The harmless coin-marked snake, which lives in the same areas as the Palestine viper, resembles it in length, coloration and defensive behavior, to the extent that people frequently get confused between them. This is probably a case of Batesian mimicry.

==Geographic range==
It is found in northern and central Israel, Palestine, western Syria, northwestern Jordan, and Lebanon. In 2017 a specimen was found in Turkey. Mallow et al. (2003) describe the range as relatively restricted, with the distribution being concentrated in the Mediterranean coastal plains to the inland hills of Lebanon and Israel, along with the adjoining regions of Syria and Jordan.

The type locality given is "Haifa, Israel".

==Conservation status==
This species is assessed as Least Concern according to the IUCN Red List of Threatened Species. It was given this status due to its relatively wide distribution, the fact that it is found in a wide range of habitats, its presumed large population, and because it is unlikely to be declining fast enough to qualify for listing in a more threatened category. The population trend is unknown.

==Taxonomy==
The classification of this species has resulted in much taxonomic controversy. Before Franz Werner (1938), this snake was included in Montivipera xanthina, and subsequently synonymized with V. lebetina by Boulenger (1896). Mertens (1952) moved it back to M. xanthina as a subspecies, and more recently a number of authorities, including Obst (1983) and Mallow et al. (2003) have included it as part of the genus Daboia. The result is that many studies related to this medically significant species have been published under different scientific names.

== Venom ==
The LD50 of this viper's venom is 0.34 mg/kg. Since the second half of the 20th century there is an antivenom for this snake's venom, which is considered safe and effective. But occasionally people still die from this snake's bite. The mortality rate of people who were bitten is 0.5% to 2%. At least 7 people were reported to die of this snake's bite in the 21st century in Israel so far.

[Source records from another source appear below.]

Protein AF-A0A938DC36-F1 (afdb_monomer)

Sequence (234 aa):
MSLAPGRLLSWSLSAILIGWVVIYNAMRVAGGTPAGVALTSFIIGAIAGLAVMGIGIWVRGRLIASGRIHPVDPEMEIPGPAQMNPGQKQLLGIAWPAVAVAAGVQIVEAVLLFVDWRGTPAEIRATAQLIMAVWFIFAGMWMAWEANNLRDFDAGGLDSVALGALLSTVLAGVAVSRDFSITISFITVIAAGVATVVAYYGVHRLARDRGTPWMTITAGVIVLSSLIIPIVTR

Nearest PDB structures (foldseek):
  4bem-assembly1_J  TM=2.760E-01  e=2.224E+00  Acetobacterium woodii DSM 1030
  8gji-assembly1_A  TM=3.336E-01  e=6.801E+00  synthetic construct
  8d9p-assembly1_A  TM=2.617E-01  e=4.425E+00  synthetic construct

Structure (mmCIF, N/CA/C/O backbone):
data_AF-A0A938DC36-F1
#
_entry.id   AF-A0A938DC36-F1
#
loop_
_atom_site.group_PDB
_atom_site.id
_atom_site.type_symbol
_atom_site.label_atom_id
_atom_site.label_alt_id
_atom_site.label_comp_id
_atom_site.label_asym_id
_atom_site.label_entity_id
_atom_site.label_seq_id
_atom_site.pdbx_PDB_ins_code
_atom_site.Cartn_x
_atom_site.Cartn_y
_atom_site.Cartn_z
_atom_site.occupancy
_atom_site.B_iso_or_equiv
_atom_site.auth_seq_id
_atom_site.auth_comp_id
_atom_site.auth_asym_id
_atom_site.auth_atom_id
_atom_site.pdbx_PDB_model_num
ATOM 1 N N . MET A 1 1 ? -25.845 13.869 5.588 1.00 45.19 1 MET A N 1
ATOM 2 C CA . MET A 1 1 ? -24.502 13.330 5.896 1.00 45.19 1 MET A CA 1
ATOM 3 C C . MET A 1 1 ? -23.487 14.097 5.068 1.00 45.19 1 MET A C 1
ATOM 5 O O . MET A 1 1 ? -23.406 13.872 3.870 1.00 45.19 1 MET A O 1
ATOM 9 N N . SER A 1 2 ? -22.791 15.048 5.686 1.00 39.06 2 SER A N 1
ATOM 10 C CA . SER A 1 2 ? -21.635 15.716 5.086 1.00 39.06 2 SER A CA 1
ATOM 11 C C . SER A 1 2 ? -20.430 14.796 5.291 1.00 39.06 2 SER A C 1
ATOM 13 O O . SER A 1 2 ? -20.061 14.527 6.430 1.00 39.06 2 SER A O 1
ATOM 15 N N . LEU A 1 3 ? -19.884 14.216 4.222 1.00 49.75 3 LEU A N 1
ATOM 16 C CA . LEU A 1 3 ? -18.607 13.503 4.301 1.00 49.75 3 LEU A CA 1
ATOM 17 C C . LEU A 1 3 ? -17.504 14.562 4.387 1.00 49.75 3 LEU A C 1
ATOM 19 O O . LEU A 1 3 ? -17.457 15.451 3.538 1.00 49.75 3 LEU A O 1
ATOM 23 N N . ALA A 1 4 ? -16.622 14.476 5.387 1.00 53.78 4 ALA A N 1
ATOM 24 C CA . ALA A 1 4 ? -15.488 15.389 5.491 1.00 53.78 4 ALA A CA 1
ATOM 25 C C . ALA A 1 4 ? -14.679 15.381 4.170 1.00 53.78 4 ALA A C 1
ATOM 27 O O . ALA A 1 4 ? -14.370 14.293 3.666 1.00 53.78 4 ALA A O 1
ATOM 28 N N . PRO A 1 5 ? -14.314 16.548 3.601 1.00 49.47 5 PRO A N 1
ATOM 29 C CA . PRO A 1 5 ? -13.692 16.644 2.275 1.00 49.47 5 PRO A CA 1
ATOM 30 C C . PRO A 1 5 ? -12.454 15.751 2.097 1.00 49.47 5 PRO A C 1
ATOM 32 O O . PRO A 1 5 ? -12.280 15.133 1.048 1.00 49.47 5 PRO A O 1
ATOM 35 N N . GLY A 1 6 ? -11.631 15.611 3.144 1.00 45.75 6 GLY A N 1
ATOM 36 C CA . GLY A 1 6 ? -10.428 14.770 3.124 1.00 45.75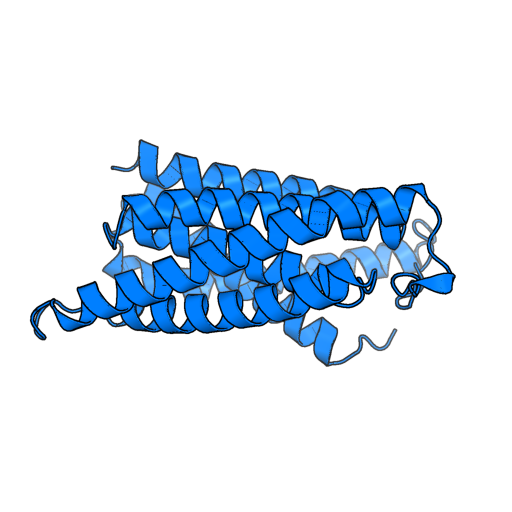 6 GLY A CA 1
ATOM 37 C C . GLY A 1 6 ? -10.714 13.270 2.987 1.00 45.75 6 GLY A C 1
ATOM 38 O O . GLY A 1 6 ? -9.980 12.558 2.303 1.00 45.75 6 GLY A O 1
ATOM 39 N N . ARG A 1 7 ? -11.823 12.783 3.558 1.00 59.59 7 ARG A N 1
ATOM 40 C CA . ARG A 1 7 ? -12.238 11.374 3.452 1.00 59.59 7 ARG A CA 1
ATOM 41 C C . ARG A 1 7 ? -12.752 11.044 2.055 1.00 59.59 7 ARG A C 1
ATOM 43 O O . ARG A 1 7 ? -12.385 10.017 1.497 1.00 59.59 7 ARG A O 1
ATOM 50 N N . LEU A 1 8 ? -13.546 11.943 1.473 1.00 66.12 8 LEU A N 1
ATOM 51 C CA . LEU A 1 8 ? -14.020 11.824 0.092 1.00 66.12 8 LEU A CA 1
ATOM 52 C C . LEU A 1 8 ? -12.860 11.803 -0.905 1.00 66.12 8 LEU A C 1
ATOM 54 O O . LEU A 1 8 ? -12.862 10.981 -1.820 1.00 66.12 8 LEU A O 1
ATOM 58 N N . LEU A 1 9 ? -11.861 12.668 -0.710 1.00 65.25 9 LEU A N 1
ATOM 59 C CA . LEU A 1 9 ? -10.661 12.694 -1.543 1.00 65.25 9 LEU A CA 1
ATOM 60 C C . LEU A 1 9 ? -9.873 11.382 -1.425 1.00 65.25 9 LEU A C 1
ATOM 62 O O . LEU A 1 9 ? -9.530 10.782 -2.441 1.00 65.25 9 LEU A O 1
ATOM 66 N N . SER A 1 10 ? -9.650 10.911 -0.195 1.00 60.53 10 SER A N 1
ATOM 67 C CA . SER A 1 10 ? -8.973 9.640 0.078 1.00 60.53 10 SER A CA 1
ATOM 68 C C . SER A 1 10 ? -9.690 8.457 -0.585 1.00 60.53 10 SER A C 1
ATOM 70 O O . SER A 1 10 ? -9.071 7.678 -1.311 1.00 60.53 10 SER A O 1
ATOM 72 N N . TRP A 1 11 ? -11.015 8.362 -0.437 1.00 66.00 11 TRP A N 1
ATOM 73 C CA . TRP A 1 11 ? -11.816 7.316 -1.080 1.00 66.00 11 TRP A CA 1
ATOM 74 C C . TRP A 1 11 ? -11.790 7.411 -2.602 1.00 66.00 11 TRP A C 1
ATOM 76 O O . TRP A 1 11 ? -11.662 6.388 -3.267 1.00 66.00 11 TRP A O 1
ATOM 86 N N . SER A 1 12 ? -11.854 8.623 -3.155 1.00 72.06 12 SER A N 1
ATOM 87 C CA . SER A 1 12 ? -11.820 8.842 -4.604 1.00 72.06 12 SER A CA 1
ATOM 88 C C . SER A 1 12 ? -10.480 8.423 -5.198 1.00 72.06 12 SER A C 1
ATOM 90 O O . SER A 1 12 ? -10.453 7.695 -6.186 1.00 72.06 12 SER A O 1
ATOM 92 N N . LEU A 1 13 ? -9.367 8.817 -4.573 1.00 68.00 13 LEU A N 1
ATOM 93 C CA . LEU A 1 13 ? -8.025 8.395 -4.983 1.00 68.00 13 LEU A CA 1
ATOM 94 C C . LEU A 1 13 ? -7.879 6.874 -4.909 1.00 68.00 13 LEU A C 1
ATOM 96 O O . LEU A 1 13 ? -7.405 6.251 -5.854 1.00 68.00 13 LEU A O 1
ATOM 100 N N . SER A 1 14 ? -8.356 6.269 -3.824 1.00 63.06 14 SER A N 1
ATOM 101 C CA . SER A 1 14 ? -8.320 4.816 -3.635 1.00 63.06 14 SER A CA 1
ATOM 102 C C . SER A 1 14 ? -9.127 4.090 -4.705 1.00 63.06 14 SER A C 1
ATOM 104 O O . SER A 1 14 ? -8.638 3.150 -5.322 1.00 63.06 14 SER A O 1
ATOM 106 N N . ALA A 1 15 ? -10.344 4.560 -4.973 1.00 73.88 15 ALA A N 1
ATOM 107 C CA . ALA A 1 15 ? -11.212 4.012 -6.001 1.00 73.88 15 ALA A CA 1
ATOM 108 C C . ALA A 1 15 ? -10.565 4.110 -7.387 1.00 73.88 15 ALA A C 1
ATOM 110 O O . ALA A 1 15 ? -10.544 3.123 -8.119 1.00 73.88 15 ALA A O 1
ATOM 111 N N . ILE A 1 16 ? -9.981 5.266 -7.719 1.00 75.56 16 ILE A N 1
ATOM 112 C CA . ILE A 1 16 ? -9.284 5.483 -8.990 1.00 75.56 16 ILE A CA 1
ATOM 113 C C . ILE A 1 16 ? -8.119 4.509 -9.148 1.00 75.56 1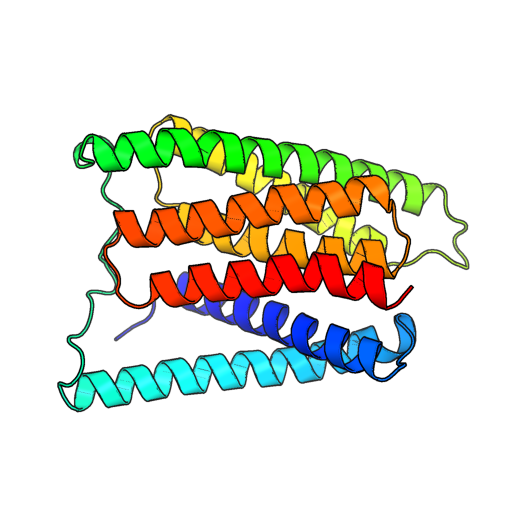6 ILE A C 1
ATOM 115 O O . ILE A 1 16 ? -7.980 3.871 -10.189 1.00 75.56 16 ILE A O 1
ATOM 119 N N . LEU A 1 17 ? -7.286 4.385 -8.118 1.00 69.06 17 LEU A N 1
ATOM 120 C CA . LEU A 1 17 ? -6.044 3.626 -8.196 1.00 69.06 17 LEU A CA 1
ATOM 121 C C . LEU A 1 17 ? -6.297 2.116 -8.160 1.00 69.06 17 LEU A C 1
ATOM 123 O O . LEU A 1 17 ? -5.724 1.386 -8.965 1.00 69.06 17 LEU A O 1
ATOM 127 N N . ILE A 1 18 ? -7.219 1.647 -7.314 1.00 69.88 18 ILE A N 1
ATOM 128 C CA . ILE A 1 18 ? -7.664 0.245 -7.318 1.00 69.88 18 ILE A CA 1
ATOM 129 C C . ILE A 1 18 ? -8.312 -0.090 -8.663 1.00 69.88 18 ILE A C 1
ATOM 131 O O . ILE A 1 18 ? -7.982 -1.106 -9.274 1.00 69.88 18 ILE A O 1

The venom includes at least four families of pharmacologically active compounds: (i) neurotoxins; (ii) hemorrhagins; (iii) angioneurin growth factors; and (iv) different types of integrin inhibitors.

== Reproduction ==
The copulation of this snake takes place around May. Unlike most other vipers, who are viviparous, this snake is oviparous. It lays eggs around August and the eggs hatch 1.5–2 months after that. The young snakes can bite and kill their prey with a developed venom apparatus.

== In culture ==
This snake is probably mentioned in a list of venomous snakes in ancient Egypt, that appears in the Brooklyn Papyrus from the first millennium BC.

Some modern scholars and commentators have identified the צפע (pronounced Tsefa/Zefa) snake mentioned in the Hebrew Bible as this snake species. The name given to this snake in modern Hebrew is צפע מצוי (common Tsefa).

The code phrase “Nahash Tsefa” (Viper Snake) was broadcast on the radio and TV to instruct Israeli citizens to put on their gas masks during missile attacks from Iraq against Israel, in the first Gulf War in 1991.

In the Israeli Air Force the Bell AH-1 Cobra helicopter was named Tzefa. The IDF's paratroopers battalion #202 is called Tzefa Battalion.

In 2018, the Palestine viper was selected as the national snake of Israel, following a public campaign initiated by Avi Zobel and the "Reptiles of Israel" initiative, in collaboration with local environmental organizations.